Why modern womanhood increasingly feels like a life under constant preparation.
A few weeks ago my younger sister sent me a list.
She’s graduating from university soon, and what started as a normal conversation about the ceremony slowly turned into something else. There were wigs on the list. Makeup. Two dresses; one for the ceremony, another for photos. Shoes. Nails. A photographer. A second outfit for another photoshoot after the event.
At some point I stopped reading and just stared at the message.
Not because any of those things were strange on their own. They weren’t. In fact, they were all perfectly normal. That was the thing that unsettled me.
The quiet assumption that showing up to an event is not enough. That you must arrive fully assembled.

And once that thought settled in, I started noticing something I had seen for years but never quite articulated.
Being a woman seems to require an astonishing amount of preparation.
I used to work at an investment bank in Lagos.
Anyone who has spent time in those glass office towers knows the rhythm of those mornings. People arrive early, coffee in hand, phones already buzzing with market updates and overnight emails.
But what always caught my attention was something else entirely.Some of my female colleagues would walk in looking impossibly put together.
Perfect wigs. Carefully done makeup. Outfits tailored with precision. Shoes that somehow matched everything.
There was always an incredible amount of detail. Nothing looked accidental.
And I would sometimes find myself wondering; not in judgement, but in genuine curiosity,how long it must have taken to get ready that morning.
Because for many of them, the workday seemed to begin long before they entered the office.
Presentation has always mattered in Nigerian culture, across the country, appearance carries meaning. To look neat is to signal discipline. To dress well is to signal respect, both for yourself and for the environment you are entering. You see it everywhere.

The care with which women prepare for church on Sunday. The elegance of gele at weddings. The quiet pride of mothers making sure their daughters step out looking presentable. Style, in many African contexts, has always been tied to dignity.
But in modern urban life, especially in professional spaces, the expectations around women have expanded into something more layered.
It’s no longer just about looking presentable. It’s about looking exceptional.
In many professional environments, particularly in cities like Lagos, women often feel they must arrive not only competent but perfectly polished.
Hair has to be on point, clothes sharp and composure steady.
And sometimes the expectations extend even further; The right tone of voice, the right level of confidence and the right kind of accent.
For some women climbing corporate ladders, especially in industries shaped by global influence, there is often a subtle pressure to refine every part of themselves, not just how they work, but how they appear.
It includes how they speak, how they carry themselves and how they present success.
None of these expectations are written anywhere. But they exist.
The pressure does not end at the office door.
Social media has added an entirely new dimension to the performance of femininity.
Today, presentation is no longer only for the room you’re physically in. It is also for the invisible audience online.

Images circulate constantly, Perfect wigs. Designer handbags. Immaculate makeup.
Carefully staged photographs.
Standards rise quietly.
What once felt extravagant is now normalised.
Before long, maintaining a certain aesthetic becomes part of everyday life.
And yet, the pressure surrounding women is not created by men alone.
Women observe other women. Sometimes admiringly. Sometimes competitively. Sometimes unconsciously.
One person upgrades her look, and the baseline shifts for everyone else.
Luxury hair becomes common.Aesthetic photoshoots become expected.
Cosmetic procedures quietly enter conversations that would once have been unthinkable.
Not long ago, news circulated about a young woman in Lagos who died after complications from a Brazilian Butt Lift procedure, one of the most medically dangerous cosmetic surgeries in the world.
The story moved quickly through the news cycle and then faded.But it left behind an uncomfortable question.
How far are people willing to go to meet the standards of beauty and perfection that now surround us?
At the same time, it would be too simple to frame all of this as oppression.
African women have long used style as a form of power.
Across markets, offices, churches and homes, presentation can be a way of asserting dignity.

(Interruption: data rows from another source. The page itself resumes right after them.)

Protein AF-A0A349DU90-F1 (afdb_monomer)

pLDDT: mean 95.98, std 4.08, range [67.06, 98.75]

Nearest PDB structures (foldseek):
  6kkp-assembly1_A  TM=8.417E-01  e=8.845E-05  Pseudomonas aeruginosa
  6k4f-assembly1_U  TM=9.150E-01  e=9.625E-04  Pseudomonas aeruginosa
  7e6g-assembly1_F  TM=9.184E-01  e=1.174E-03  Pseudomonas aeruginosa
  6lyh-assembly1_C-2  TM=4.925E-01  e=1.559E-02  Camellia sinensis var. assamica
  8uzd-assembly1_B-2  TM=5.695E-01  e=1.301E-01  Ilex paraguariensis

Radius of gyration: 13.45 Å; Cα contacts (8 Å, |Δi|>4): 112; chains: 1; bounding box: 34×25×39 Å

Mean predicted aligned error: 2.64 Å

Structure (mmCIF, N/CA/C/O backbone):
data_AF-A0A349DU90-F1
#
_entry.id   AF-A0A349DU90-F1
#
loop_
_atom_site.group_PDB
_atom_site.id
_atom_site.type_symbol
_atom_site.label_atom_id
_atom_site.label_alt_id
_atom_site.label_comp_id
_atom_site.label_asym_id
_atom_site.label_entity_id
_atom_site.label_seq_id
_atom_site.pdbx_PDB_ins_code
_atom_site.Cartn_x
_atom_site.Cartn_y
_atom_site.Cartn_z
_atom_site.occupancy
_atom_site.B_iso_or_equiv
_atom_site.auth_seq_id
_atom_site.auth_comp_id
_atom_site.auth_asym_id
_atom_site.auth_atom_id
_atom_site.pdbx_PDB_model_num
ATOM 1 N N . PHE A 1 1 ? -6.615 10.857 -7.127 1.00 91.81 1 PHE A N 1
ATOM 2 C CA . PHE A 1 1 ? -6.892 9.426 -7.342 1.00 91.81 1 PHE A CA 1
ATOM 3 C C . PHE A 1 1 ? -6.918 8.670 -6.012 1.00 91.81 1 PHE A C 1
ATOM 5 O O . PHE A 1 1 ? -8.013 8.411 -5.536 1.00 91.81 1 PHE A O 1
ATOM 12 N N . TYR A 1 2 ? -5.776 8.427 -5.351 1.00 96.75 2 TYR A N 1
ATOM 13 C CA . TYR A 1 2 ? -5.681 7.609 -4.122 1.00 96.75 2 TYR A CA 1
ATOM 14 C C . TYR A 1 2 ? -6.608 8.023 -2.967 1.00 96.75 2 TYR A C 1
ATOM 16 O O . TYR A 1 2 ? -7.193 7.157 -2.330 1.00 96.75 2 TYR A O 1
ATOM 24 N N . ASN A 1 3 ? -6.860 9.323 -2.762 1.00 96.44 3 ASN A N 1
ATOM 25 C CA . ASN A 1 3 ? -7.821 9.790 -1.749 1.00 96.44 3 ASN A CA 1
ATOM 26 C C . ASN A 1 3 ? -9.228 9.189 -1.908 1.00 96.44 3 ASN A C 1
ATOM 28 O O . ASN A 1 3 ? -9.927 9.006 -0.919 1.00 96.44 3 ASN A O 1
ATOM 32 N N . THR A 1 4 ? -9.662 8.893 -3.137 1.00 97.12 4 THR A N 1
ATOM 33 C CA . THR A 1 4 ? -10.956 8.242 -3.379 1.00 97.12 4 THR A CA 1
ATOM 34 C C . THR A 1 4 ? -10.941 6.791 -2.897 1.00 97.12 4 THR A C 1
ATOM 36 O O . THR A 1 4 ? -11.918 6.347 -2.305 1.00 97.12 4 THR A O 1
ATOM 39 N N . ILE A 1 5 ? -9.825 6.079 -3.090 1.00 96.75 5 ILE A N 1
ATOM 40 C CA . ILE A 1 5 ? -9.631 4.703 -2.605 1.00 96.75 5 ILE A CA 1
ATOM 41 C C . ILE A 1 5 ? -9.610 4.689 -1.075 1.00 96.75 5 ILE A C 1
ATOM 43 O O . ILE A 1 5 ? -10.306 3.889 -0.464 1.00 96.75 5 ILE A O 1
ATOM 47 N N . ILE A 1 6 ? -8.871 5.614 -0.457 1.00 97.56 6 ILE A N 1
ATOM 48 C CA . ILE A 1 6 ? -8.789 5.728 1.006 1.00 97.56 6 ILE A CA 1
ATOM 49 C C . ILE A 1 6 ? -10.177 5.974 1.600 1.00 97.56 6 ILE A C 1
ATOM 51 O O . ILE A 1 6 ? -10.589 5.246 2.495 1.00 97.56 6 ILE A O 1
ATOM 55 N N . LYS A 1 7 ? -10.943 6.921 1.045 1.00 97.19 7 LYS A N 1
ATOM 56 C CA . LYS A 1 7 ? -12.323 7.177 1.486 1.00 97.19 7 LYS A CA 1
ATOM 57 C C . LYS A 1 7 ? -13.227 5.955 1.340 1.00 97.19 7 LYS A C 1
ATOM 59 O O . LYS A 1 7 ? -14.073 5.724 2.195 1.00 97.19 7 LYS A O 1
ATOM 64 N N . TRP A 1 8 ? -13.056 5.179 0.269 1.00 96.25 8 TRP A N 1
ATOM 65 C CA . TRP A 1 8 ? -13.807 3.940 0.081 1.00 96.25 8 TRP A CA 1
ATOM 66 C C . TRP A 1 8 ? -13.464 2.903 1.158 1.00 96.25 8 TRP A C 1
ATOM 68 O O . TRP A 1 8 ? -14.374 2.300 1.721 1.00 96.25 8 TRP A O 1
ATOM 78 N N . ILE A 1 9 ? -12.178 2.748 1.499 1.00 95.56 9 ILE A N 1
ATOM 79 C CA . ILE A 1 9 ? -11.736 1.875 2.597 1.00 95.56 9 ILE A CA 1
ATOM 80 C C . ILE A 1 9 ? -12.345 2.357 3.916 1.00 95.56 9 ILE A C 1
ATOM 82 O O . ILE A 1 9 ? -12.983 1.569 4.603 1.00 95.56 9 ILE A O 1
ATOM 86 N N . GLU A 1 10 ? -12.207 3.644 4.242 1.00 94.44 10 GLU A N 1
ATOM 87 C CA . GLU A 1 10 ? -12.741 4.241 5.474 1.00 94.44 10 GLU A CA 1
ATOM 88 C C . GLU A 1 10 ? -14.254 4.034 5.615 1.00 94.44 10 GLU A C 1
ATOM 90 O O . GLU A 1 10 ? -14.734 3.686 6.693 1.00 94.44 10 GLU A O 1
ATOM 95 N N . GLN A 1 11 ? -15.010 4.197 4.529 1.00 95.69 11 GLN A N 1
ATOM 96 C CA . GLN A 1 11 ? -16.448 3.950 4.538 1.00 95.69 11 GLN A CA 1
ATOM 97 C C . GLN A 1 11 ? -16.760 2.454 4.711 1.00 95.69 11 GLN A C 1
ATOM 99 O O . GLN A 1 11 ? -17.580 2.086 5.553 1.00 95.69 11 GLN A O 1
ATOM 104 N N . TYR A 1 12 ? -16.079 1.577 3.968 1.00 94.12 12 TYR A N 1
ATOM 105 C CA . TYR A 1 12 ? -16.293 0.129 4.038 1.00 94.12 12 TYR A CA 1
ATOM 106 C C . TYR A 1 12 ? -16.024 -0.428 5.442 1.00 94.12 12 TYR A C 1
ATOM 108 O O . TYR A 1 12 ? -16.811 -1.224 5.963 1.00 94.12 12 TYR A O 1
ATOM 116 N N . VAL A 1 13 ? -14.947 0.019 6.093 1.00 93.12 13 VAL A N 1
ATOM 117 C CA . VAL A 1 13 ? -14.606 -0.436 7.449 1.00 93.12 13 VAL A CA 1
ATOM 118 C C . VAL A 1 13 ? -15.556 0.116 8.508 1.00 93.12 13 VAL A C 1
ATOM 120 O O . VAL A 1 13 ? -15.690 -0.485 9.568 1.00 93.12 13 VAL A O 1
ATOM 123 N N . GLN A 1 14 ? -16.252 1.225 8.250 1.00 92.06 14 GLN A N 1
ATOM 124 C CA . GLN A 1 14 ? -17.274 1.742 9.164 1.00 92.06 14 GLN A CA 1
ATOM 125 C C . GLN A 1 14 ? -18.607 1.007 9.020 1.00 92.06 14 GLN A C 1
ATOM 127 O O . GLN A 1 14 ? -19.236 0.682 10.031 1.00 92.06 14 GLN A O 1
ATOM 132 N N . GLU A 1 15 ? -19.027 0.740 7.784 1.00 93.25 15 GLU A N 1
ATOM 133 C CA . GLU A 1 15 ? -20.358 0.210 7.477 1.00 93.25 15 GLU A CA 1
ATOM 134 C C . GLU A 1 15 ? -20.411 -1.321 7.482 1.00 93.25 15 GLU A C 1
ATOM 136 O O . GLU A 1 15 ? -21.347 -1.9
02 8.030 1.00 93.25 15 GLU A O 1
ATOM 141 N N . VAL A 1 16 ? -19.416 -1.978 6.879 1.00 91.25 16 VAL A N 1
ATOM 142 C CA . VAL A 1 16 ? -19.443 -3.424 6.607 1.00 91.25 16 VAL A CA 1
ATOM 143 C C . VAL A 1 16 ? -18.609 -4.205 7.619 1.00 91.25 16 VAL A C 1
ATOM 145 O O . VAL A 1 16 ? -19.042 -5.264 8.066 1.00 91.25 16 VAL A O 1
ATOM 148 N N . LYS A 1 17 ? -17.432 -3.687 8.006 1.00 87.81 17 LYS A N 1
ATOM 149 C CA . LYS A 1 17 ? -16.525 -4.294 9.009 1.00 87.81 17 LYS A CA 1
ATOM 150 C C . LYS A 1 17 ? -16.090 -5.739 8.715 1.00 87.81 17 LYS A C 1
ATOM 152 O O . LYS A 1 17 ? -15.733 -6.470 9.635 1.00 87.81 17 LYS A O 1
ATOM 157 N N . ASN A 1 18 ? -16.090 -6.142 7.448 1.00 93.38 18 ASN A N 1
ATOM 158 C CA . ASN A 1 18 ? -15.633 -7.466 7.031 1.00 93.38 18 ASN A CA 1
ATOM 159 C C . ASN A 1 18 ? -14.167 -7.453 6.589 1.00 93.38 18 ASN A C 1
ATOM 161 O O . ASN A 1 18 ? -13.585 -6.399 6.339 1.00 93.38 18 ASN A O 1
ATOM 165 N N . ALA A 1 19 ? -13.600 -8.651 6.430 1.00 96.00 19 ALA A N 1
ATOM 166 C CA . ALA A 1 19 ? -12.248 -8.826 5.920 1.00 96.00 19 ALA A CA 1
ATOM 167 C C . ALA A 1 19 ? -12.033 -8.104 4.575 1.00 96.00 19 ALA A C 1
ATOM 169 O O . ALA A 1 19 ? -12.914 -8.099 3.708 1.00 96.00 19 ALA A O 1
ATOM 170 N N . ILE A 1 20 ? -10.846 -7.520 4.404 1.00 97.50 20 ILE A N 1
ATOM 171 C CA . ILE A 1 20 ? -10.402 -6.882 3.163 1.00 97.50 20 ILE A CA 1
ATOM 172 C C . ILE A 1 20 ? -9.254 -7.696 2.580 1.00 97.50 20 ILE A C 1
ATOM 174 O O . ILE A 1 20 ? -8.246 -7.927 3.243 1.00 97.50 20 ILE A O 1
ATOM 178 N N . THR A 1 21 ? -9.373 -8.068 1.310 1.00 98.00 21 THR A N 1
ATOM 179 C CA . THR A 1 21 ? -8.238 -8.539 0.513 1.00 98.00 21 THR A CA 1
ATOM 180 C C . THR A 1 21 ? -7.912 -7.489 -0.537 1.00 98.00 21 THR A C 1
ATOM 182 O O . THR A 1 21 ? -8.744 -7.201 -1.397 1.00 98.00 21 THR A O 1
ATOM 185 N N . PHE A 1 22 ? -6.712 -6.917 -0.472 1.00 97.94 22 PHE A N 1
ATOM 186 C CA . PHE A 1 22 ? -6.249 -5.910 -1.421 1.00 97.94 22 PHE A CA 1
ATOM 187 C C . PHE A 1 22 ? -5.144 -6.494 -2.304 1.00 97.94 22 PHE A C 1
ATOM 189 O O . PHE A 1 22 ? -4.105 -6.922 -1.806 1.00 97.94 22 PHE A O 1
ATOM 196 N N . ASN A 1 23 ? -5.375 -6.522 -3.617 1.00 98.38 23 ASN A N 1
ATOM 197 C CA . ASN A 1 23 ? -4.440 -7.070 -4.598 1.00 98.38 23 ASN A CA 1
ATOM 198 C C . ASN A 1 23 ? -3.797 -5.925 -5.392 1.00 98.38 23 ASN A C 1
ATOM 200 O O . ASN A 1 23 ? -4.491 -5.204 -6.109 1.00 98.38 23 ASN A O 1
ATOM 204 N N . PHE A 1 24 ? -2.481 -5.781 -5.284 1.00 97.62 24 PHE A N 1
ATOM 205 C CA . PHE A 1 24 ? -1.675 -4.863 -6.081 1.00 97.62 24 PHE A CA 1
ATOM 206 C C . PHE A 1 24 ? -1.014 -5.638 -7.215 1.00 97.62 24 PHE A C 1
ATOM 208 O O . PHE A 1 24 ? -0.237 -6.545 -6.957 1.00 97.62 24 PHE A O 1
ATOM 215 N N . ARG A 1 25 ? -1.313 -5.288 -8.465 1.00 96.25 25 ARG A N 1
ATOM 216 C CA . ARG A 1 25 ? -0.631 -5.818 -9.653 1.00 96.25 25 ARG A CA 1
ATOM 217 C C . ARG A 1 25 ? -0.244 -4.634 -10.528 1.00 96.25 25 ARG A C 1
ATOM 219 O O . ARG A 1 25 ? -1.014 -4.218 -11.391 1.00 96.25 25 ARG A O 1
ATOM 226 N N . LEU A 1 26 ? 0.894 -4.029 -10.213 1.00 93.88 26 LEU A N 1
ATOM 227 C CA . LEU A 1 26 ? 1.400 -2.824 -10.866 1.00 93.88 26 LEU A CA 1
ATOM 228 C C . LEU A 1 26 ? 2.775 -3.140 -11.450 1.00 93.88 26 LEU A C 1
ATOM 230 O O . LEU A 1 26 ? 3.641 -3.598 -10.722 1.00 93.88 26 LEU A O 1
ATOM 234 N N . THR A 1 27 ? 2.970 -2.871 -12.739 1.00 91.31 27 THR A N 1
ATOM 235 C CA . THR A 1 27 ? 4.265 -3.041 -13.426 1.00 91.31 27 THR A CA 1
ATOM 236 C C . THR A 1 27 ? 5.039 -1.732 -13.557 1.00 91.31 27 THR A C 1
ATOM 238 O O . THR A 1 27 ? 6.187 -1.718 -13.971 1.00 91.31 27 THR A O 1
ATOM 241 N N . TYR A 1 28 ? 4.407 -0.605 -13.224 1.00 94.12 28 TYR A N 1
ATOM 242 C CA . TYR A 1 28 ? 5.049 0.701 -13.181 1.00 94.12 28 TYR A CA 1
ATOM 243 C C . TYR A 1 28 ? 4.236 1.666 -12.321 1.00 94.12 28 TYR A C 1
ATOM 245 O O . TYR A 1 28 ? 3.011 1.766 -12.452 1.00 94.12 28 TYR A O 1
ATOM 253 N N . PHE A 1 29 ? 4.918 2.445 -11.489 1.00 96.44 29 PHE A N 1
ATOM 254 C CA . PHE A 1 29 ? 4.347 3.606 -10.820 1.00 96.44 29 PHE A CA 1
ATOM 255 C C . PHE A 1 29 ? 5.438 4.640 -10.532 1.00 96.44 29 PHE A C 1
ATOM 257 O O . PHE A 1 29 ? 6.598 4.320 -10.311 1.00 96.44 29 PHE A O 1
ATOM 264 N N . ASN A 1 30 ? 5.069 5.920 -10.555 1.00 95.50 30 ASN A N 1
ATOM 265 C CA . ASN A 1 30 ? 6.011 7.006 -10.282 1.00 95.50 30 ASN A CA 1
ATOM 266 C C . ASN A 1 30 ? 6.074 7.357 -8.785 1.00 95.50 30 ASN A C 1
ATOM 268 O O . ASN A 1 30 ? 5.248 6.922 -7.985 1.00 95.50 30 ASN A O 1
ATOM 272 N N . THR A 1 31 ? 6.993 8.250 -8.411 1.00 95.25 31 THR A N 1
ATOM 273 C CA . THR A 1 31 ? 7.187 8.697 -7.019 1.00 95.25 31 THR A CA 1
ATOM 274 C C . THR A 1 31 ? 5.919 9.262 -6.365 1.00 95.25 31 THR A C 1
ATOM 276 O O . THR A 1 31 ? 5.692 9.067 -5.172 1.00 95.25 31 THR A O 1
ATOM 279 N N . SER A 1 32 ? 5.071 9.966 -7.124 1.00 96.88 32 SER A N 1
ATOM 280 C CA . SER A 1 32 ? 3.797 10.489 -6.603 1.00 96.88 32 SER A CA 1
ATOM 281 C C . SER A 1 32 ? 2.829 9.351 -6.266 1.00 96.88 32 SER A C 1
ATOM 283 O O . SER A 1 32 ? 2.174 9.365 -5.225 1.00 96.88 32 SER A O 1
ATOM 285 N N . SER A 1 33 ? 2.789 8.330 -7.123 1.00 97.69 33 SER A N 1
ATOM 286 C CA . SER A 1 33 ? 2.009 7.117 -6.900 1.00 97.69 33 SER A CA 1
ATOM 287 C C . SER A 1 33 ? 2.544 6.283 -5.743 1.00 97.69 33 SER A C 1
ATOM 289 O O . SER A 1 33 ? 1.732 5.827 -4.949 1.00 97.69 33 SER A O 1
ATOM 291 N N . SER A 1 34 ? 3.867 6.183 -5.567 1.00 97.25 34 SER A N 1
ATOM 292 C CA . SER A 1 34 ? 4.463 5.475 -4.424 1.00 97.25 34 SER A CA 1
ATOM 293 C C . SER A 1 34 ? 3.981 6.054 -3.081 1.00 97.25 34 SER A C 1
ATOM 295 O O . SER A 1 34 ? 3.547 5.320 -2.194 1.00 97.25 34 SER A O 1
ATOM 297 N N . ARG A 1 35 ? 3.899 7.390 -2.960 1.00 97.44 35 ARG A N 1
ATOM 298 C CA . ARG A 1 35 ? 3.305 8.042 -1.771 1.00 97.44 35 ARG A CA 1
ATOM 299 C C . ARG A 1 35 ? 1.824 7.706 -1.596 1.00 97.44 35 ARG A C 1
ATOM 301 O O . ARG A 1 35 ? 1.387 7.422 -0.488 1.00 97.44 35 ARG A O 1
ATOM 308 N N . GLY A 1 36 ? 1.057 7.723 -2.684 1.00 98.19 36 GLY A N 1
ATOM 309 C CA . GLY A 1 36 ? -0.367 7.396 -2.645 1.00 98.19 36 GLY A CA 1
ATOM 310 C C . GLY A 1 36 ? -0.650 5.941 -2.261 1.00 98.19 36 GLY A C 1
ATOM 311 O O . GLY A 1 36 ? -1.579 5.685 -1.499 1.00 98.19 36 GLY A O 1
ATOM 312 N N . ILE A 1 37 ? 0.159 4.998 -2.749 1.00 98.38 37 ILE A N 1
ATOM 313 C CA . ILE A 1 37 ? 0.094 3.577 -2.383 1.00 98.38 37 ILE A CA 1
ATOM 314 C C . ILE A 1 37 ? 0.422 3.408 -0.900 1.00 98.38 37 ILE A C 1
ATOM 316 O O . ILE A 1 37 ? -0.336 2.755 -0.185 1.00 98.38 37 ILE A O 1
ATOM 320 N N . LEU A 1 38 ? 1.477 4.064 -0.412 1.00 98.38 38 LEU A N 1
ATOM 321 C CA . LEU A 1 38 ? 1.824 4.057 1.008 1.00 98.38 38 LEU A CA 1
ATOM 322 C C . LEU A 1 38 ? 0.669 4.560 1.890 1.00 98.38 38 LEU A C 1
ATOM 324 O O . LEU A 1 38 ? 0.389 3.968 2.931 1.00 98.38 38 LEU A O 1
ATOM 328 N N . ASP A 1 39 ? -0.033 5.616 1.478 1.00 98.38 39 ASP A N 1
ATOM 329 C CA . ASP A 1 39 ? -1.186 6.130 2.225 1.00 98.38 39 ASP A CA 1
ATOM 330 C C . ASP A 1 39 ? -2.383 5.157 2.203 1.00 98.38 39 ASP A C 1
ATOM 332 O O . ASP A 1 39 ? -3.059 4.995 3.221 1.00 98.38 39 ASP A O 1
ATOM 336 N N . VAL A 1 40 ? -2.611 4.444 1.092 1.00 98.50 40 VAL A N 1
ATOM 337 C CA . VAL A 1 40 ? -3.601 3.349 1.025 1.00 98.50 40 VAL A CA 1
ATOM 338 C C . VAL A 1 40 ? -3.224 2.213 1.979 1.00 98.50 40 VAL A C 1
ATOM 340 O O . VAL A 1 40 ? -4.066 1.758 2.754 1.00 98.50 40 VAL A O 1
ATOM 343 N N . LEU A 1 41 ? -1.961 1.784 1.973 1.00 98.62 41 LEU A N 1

A way of saying: no matter the circumstances, I will still show up well.
There is something admirable about that instinct.
But somewhere along the way, dignity slowly began to blur into expectation.
And expectation slowly began to resemble obligation.
That was the thought I returned to while looking at my sister’s graduation list.
She isn’t trying to impress anyone. She’s simply preparing the way women have learned to prepare.
Hair ready, makeup ready, outfit ready, photos ready.
Because somewhere along the line, womanhood became something that must always appear carefully assembled.
Maybe that is the quiet truth behind all of this.
Women are not trying to be extraordinary. They are simply trying to meet the standards that society; sometimes men, sometimes other women, sometimes culture itself has slowly built around them.
And those standards require an enormous amount of work.
The kind of work that often begins long before the day itself even starts.